[[ RECORDED DATA open ]]

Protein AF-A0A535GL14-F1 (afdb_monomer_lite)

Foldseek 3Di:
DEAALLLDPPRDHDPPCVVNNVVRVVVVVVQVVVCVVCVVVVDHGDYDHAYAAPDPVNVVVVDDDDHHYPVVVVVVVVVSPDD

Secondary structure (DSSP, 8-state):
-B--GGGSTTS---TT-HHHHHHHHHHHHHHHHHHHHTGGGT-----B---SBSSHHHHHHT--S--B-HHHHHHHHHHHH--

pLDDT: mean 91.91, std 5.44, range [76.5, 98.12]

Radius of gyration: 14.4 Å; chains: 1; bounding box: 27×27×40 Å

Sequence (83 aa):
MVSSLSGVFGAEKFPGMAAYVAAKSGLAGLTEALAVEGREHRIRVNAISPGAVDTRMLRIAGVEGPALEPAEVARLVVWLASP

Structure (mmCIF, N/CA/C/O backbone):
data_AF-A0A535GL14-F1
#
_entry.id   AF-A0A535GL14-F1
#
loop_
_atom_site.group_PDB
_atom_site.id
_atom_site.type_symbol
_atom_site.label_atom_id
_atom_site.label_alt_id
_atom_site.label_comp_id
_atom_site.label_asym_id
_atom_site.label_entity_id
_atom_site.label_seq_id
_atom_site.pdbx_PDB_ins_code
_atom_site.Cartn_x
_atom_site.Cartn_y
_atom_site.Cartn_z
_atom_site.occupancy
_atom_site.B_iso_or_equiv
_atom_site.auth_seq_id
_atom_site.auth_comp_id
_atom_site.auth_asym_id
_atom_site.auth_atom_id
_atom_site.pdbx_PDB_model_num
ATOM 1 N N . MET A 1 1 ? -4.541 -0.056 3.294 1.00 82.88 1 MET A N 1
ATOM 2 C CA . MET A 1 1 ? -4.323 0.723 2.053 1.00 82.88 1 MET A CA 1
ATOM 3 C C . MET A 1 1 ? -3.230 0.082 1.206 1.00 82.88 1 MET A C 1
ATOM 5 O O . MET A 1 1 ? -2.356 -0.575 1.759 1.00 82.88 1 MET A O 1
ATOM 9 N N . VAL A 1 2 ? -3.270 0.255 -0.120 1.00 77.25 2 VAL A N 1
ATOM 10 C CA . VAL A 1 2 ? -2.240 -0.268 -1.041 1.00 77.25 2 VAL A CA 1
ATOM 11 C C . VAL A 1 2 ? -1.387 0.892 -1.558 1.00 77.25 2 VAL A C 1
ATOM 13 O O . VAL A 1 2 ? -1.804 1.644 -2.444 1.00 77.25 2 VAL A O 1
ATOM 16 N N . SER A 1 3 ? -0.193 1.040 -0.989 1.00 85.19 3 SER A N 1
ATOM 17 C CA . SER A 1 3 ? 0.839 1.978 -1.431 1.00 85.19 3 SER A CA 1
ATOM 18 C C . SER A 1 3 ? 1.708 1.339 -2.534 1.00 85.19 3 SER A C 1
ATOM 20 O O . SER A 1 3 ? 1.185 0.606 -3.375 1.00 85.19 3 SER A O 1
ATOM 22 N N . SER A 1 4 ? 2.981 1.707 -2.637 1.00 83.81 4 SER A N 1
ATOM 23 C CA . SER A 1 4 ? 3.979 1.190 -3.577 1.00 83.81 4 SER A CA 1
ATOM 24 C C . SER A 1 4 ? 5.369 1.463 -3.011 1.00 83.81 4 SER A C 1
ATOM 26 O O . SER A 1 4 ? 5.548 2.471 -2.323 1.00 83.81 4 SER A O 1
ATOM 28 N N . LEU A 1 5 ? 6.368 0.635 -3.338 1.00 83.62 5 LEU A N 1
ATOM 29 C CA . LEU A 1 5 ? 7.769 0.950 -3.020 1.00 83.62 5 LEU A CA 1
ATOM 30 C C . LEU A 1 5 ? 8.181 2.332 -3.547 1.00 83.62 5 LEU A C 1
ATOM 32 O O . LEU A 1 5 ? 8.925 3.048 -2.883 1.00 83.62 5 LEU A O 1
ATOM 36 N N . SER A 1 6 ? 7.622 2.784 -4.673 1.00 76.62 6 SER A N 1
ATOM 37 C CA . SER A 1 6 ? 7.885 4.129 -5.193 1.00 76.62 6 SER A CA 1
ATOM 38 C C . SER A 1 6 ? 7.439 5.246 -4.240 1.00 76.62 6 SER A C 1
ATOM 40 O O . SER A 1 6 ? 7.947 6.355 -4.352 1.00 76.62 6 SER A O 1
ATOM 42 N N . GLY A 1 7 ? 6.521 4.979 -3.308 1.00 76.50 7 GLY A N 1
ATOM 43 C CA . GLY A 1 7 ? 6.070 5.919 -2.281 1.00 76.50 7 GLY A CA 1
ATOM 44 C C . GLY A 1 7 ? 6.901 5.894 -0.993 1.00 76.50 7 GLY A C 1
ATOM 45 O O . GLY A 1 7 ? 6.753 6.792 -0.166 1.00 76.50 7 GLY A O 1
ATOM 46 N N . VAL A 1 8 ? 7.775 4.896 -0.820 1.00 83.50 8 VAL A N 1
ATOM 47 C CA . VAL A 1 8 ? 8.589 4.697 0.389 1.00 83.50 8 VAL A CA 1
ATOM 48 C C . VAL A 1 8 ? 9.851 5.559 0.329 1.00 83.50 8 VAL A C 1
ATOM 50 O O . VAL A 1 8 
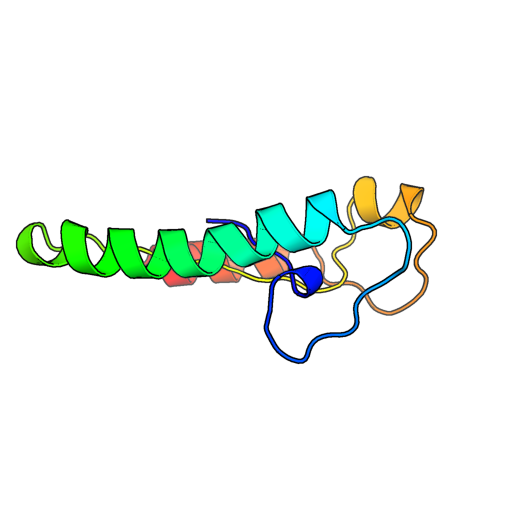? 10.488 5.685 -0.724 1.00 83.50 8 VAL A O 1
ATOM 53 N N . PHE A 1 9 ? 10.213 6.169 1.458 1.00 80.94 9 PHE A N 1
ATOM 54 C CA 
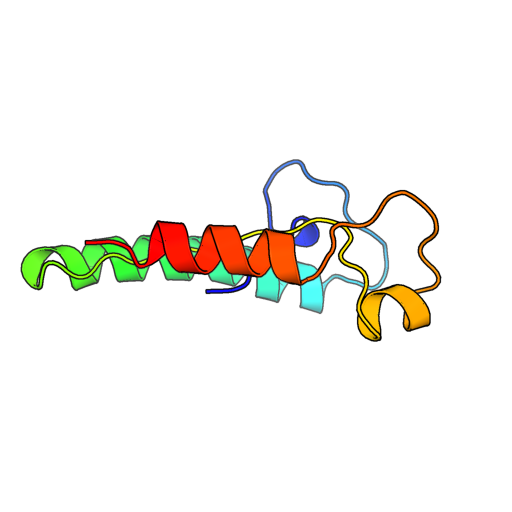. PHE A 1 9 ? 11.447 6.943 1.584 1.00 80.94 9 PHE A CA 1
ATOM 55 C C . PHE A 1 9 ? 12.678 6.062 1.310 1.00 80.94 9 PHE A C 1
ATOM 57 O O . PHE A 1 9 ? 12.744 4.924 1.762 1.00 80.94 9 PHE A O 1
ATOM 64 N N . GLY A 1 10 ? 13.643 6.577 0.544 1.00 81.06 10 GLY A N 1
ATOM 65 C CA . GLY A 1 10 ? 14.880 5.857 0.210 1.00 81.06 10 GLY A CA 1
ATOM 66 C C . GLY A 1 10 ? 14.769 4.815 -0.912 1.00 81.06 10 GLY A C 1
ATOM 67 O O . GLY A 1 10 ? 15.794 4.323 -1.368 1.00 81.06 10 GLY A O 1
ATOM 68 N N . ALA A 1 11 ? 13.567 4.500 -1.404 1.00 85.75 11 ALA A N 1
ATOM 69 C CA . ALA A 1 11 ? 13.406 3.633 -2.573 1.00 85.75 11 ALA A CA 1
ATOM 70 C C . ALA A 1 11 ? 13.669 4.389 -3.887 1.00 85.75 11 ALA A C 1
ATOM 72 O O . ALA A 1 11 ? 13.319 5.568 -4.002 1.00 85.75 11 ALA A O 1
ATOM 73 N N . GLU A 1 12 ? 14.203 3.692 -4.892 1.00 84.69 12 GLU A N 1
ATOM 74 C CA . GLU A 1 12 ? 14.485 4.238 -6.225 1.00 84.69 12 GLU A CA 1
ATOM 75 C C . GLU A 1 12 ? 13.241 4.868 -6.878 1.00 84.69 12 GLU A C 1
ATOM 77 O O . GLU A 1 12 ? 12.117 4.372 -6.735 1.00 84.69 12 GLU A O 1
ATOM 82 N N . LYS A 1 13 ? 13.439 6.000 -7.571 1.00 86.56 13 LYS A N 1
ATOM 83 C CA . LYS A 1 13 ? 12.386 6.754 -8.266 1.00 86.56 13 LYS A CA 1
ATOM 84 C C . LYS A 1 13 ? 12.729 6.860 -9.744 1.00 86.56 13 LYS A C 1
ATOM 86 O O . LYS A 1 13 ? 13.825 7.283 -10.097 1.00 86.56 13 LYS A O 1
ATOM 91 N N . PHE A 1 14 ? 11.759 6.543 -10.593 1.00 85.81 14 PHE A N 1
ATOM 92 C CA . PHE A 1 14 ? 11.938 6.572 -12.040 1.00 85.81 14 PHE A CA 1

[[ RECORDED DATA closed ]]
[[ RECORDED DATA open ]]

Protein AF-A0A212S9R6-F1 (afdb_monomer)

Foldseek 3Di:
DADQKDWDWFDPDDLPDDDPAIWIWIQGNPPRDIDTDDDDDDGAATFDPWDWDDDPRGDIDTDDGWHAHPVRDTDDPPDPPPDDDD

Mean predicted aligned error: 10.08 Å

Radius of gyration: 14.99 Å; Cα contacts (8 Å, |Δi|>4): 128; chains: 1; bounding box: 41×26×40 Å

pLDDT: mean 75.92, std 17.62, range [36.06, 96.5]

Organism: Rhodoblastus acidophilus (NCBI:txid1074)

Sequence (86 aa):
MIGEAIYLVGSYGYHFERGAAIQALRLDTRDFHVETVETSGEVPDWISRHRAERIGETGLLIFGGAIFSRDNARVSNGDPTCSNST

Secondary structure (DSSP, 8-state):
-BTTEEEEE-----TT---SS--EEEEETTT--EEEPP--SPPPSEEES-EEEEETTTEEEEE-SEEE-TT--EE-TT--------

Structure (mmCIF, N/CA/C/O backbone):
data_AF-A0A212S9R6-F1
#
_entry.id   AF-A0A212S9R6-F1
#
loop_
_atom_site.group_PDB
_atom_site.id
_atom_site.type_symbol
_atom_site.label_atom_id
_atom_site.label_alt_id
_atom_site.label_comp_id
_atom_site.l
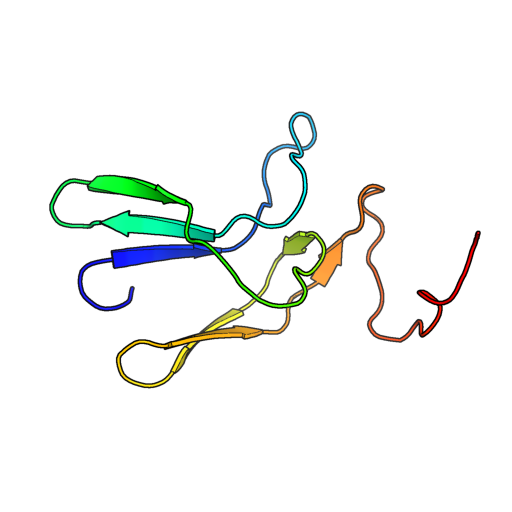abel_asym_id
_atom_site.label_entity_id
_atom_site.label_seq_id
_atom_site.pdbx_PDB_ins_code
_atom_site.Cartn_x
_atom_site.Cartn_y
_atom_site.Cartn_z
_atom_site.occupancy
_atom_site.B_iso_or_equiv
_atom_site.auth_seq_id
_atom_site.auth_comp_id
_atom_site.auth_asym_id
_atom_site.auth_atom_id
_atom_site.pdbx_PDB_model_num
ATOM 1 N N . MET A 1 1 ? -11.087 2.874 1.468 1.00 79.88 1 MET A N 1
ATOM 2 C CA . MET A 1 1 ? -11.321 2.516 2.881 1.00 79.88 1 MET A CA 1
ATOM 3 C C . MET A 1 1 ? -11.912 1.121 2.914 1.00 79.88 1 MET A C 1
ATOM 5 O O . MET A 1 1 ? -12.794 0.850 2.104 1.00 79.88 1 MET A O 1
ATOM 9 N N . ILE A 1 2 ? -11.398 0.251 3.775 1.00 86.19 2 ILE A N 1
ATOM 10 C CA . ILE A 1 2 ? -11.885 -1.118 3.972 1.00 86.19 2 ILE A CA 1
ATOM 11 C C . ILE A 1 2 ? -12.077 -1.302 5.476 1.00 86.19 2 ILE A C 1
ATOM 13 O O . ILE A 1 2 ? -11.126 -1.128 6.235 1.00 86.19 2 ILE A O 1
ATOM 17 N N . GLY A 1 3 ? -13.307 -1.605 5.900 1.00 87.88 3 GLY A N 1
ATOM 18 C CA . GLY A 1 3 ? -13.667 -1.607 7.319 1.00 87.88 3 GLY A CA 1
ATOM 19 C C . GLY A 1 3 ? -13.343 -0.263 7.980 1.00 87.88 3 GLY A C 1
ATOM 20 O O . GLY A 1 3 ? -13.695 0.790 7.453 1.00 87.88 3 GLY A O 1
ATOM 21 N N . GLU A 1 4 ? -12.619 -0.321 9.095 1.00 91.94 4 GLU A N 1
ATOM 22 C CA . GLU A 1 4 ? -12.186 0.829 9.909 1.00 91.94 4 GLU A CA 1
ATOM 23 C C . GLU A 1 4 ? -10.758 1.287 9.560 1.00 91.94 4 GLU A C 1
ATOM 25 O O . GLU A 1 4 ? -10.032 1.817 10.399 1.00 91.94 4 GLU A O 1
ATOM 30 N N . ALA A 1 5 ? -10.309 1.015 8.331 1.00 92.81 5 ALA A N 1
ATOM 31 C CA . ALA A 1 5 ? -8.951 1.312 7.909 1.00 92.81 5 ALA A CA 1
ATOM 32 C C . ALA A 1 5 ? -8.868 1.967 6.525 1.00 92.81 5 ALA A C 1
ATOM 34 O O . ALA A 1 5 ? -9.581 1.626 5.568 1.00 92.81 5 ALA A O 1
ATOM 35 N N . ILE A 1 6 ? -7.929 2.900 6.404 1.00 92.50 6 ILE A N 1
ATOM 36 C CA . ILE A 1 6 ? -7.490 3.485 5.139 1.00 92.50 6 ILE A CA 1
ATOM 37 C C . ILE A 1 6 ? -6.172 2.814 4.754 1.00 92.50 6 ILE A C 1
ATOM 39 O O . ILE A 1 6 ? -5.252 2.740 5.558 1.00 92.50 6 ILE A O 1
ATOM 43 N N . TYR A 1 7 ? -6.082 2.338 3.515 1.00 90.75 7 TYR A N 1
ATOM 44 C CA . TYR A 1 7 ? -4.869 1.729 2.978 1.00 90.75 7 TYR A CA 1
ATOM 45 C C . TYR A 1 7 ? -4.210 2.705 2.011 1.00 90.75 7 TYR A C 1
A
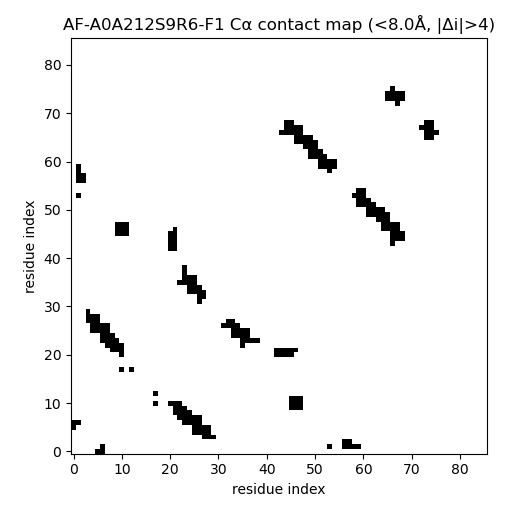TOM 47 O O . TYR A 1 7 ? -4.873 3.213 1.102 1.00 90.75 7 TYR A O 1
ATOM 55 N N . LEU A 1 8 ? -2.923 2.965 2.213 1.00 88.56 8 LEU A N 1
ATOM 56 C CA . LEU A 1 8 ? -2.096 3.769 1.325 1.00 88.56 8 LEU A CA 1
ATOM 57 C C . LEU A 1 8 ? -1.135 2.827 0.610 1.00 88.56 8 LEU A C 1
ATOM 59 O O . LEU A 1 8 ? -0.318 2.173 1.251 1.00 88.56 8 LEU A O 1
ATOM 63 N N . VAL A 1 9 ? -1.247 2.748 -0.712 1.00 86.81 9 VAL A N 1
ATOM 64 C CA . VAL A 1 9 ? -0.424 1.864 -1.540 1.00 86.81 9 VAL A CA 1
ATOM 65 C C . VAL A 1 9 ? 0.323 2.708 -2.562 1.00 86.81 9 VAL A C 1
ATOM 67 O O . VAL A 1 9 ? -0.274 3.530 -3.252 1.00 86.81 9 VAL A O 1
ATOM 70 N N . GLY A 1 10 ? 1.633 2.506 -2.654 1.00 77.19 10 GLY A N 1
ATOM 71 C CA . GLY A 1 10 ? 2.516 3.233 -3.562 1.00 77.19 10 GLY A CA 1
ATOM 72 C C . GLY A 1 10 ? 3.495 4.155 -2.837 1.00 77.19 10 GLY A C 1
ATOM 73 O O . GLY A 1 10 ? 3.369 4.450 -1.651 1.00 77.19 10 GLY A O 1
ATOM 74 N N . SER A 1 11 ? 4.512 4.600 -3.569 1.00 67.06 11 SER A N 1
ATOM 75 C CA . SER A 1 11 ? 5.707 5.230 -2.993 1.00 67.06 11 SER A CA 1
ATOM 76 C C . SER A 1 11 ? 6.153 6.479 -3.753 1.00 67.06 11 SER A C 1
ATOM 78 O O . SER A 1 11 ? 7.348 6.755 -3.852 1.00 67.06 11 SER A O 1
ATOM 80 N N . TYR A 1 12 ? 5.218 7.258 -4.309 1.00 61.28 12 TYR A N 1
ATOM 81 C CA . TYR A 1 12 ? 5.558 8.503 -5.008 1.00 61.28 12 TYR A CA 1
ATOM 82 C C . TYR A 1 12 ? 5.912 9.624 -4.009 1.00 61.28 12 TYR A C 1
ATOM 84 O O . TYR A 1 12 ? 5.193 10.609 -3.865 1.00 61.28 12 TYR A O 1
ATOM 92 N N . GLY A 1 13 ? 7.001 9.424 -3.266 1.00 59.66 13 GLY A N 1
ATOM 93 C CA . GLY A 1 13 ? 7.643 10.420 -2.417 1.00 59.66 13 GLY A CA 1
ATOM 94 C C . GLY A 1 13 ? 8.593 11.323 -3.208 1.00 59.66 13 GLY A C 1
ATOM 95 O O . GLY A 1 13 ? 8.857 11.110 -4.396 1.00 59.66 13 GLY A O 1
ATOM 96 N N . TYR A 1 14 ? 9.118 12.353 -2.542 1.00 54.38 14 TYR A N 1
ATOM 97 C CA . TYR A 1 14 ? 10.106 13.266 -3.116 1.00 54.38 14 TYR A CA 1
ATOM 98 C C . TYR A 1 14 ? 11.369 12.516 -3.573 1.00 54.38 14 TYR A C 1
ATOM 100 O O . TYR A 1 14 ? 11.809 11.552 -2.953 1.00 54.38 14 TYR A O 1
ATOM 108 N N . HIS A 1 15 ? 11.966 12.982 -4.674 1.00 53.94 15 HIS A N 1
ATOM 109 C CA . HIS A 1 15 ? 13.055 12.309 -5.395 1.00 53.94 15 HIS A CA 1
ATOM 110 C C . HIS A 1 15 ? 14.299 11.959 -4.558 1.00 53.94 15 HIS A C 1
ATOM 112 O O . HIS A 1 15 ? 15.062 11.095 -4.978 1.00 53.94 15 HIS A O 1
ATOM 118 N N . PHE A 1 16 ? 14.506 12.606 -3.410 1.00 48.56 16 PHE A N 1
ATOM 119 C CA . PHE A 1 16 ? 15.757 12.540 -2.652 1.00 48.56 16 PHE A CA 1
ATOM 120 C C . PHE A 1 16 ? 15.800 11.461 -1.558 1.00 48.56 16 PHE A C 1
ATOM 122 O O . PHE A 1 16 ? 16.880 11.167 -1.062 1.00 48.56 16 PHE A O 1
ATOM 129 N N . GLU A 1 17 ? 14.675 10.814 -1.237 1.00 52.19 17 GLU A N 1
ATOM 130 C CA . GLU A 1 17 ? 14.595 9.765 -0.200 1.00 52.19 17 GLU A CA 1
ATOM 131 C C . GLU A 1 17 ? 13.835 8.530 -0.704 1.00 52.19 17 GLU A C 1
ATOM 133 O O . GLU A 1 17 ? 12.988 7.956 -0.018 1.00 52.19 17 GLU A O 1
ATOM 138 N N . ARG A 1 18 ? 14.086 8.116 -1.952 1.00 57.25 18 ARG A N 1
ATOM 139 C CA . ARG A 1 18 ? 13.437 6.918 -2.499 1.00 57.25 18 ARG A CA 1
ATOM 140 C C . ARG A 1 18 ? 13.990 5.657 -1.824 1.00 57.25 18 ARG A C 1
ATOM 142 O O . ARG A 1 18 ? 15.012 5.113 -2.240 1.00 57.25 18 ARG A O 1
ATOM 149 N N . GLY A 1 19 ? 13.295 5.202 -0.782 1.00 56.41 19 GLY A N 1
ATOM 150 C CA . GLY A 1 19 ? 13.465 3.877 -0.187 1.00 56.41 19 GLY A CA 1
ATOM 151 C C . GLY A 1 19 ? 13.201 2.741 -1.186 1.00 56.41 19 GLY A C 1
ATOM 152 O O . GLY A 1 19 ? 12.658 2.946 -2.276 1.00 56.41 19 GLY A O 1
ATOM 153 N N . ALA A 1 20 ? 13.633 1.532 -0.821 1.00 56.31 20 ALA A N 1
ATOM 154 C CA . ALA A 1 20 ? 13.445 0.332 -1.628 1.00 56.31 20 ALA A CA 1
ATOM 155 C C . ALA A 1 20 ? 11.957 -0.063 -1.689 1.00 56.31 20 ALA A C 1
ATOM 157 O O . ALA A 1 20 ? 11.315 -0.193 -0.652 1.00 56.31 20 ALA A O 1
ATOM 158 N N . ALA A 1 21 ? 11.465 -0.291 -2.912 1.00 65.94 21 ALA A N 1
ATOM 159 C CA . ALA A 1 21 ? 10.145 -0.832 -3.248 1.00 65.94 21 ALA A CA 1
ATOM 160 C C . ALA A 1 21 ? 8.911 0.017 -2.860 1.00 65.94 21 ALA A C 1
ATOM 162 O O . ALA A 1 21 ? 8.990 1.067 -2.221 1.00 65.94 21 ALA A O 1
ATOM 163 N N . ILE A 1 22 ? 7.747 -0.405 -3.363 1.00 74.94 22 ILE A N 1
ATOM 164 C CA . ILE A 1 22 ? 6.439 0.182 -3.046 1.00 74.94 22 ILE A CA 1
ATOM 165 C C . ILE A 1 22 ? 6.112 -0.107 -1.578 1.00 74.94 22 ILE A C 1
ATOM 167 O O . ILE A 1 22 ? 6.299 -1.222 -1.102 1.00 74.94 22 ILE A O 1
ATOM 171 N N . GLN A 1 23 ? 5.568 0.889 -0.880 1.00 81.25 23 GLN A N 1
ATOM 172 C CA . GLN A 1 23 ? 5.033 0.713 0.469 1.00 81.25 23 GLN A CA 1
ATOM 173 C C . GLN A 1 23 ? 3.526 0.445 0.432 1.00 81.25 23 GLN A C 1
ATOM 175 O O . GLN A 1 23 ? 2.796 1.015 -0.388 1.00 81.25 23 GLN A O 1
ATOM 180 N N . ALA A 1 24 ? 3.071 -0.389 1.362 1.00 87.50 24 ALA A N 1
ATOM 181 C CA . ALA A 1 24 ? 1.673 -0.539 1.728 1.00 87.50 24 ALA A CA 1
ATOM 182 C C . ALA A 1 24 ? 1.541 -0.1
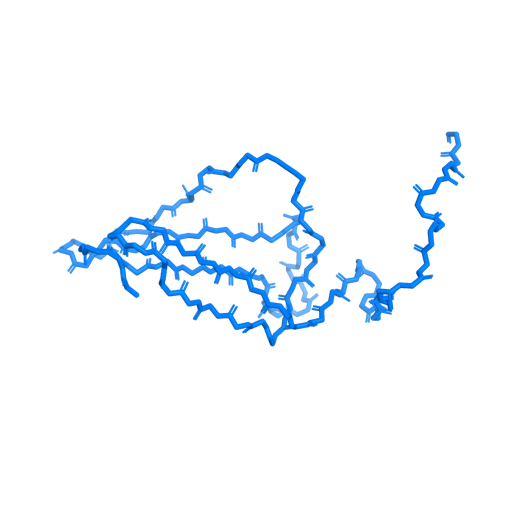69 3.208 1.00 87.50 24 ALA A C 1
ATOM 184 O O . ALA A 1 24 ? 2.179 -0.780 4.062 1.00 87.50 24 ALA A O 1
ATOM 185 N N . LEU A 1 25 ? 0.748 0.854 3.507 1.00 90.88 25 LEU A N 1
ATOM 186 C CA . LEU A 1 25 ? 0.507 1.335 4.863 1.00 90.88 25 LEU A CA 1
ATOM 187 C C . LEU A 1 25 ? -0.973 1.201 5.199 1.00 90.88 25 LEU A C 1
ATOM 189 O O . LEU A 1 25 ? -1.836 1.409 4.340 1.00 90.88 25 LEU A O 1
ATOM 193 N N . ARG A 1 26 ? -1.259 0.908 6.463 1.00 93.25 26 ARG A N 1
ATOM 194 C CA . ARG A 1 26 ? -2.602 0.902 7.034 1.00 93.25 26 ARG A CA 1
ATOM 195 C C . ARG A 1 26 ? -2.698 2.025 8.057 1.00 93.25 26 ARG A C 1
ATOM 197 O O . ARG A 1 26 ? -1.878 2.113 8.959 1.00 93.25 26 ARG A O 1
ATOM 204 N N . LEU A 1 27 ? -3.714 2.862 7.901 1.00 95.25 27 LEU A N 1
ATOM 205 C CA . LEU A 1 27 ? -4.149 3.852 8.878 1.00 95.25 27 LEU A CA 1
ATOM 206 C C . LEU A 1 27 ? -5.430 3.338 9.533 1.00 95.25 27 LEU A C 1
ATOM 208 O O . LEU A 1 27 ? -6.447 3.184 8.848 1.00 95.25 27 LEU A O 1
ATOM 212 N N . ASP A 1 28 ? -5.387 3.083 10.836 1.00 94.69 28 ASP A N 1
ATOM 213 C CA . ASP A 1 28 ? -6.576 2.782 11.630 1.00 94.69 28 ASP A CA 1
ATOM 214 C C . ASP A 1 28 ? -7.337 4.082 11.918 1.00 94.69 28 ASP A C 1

[[ RECORDED DATA closed ]]

### YOUR TASK:
Reproduce the records above exactly, but only from the line with "ATOM 19 C C" up to and including the line with "ATOM 55 N N". Leave the pictures out.

### ANSWER BELOW:
ATOM 19 C C . GLY A 1 3 ? -13.343 -0.263 7.980 1.00 87.88 3 GLY A C 1
ATOM 20 O O . GLY A 1 3 ? -13.695 0.790 7.453 1.00 87.88 3 GLY A O 1
ATOM 21 N N . GLU A 1 4 ? -12.619 -0.321 9.095 1.00 91.94 4 GLU A N 1
ATOM 22 C CA . GLU A 1 4 ? -12.186 0.829 9.909 1.00 91.94 4 GLU A CA 1
ATOM 23 C C . GLU A 1 4 ? -10.758 1.287 9.560 1.00 91.94 4 GLU A C 1
ATOM 25 O O . GLU A 1 4 ? -10.032 1.817 10.399 1.00 91.94 4 GLU A O 1
ATOM 30 N N . ALA A 1 5 ? -10.309 1.015 8.331 1.00 92.81 5 ALA A N 1
ATOM 31 C CA . ALA A 1 5 ? -8.951 1.312 7.909 1.00 92.81 5 ALA A CA 1
ATOM 32 C C . ALA A 1 5 ? -8.868 1.967 6.525 1.00 92.81 5 ALA A C 1
ATOM 34 O O . ALA A 1 5 ? -9.581 1.626 5.568 1.00 92.81 5 ALA A O 1
ATOM 35 N N . ILE A 1 6 ? -7.929 2.900 6.404 1.00 92.50 6 ILE A N 1
ATOM 36 C CA . ILE A 1 6 ? -7.490 3.485 5.139 1.00 92.50 6 ILE A CA 1
ATOM 37 C C . ILE A 1 6 ? -6.172 2.814 4.754 1.00 92.50 6 ILE A C 1
ATOM 39 O O . ILE A 1 6 ? -5.252 2.740 5.558 1.00 92.50 6 ILE A O 1
ATOM 43 N N . TYR A 1 7 ? -6.082 2.338 3.515 1.00 90.75 7 TYR A N 1
ATOM 44 C CA . TYR A 1 7 ? -4.869 1.729 2.978 1.00 90.75 7 TYR A CA 1
ATOM 45 C C . TYR A 1 7 ? -4.210 2.705 2.011 1.00 90.75 7 TYR A C 1
A
TOM 47 O O . TYR A 1 7 ? -4.873 3.213 1.102 1.00 90.75 7 TYR A O 1
ATOM 55 N N . LEU A 1 8 ? -2.923 2.965 2.213 1.00 88.56 8 LEU A N 1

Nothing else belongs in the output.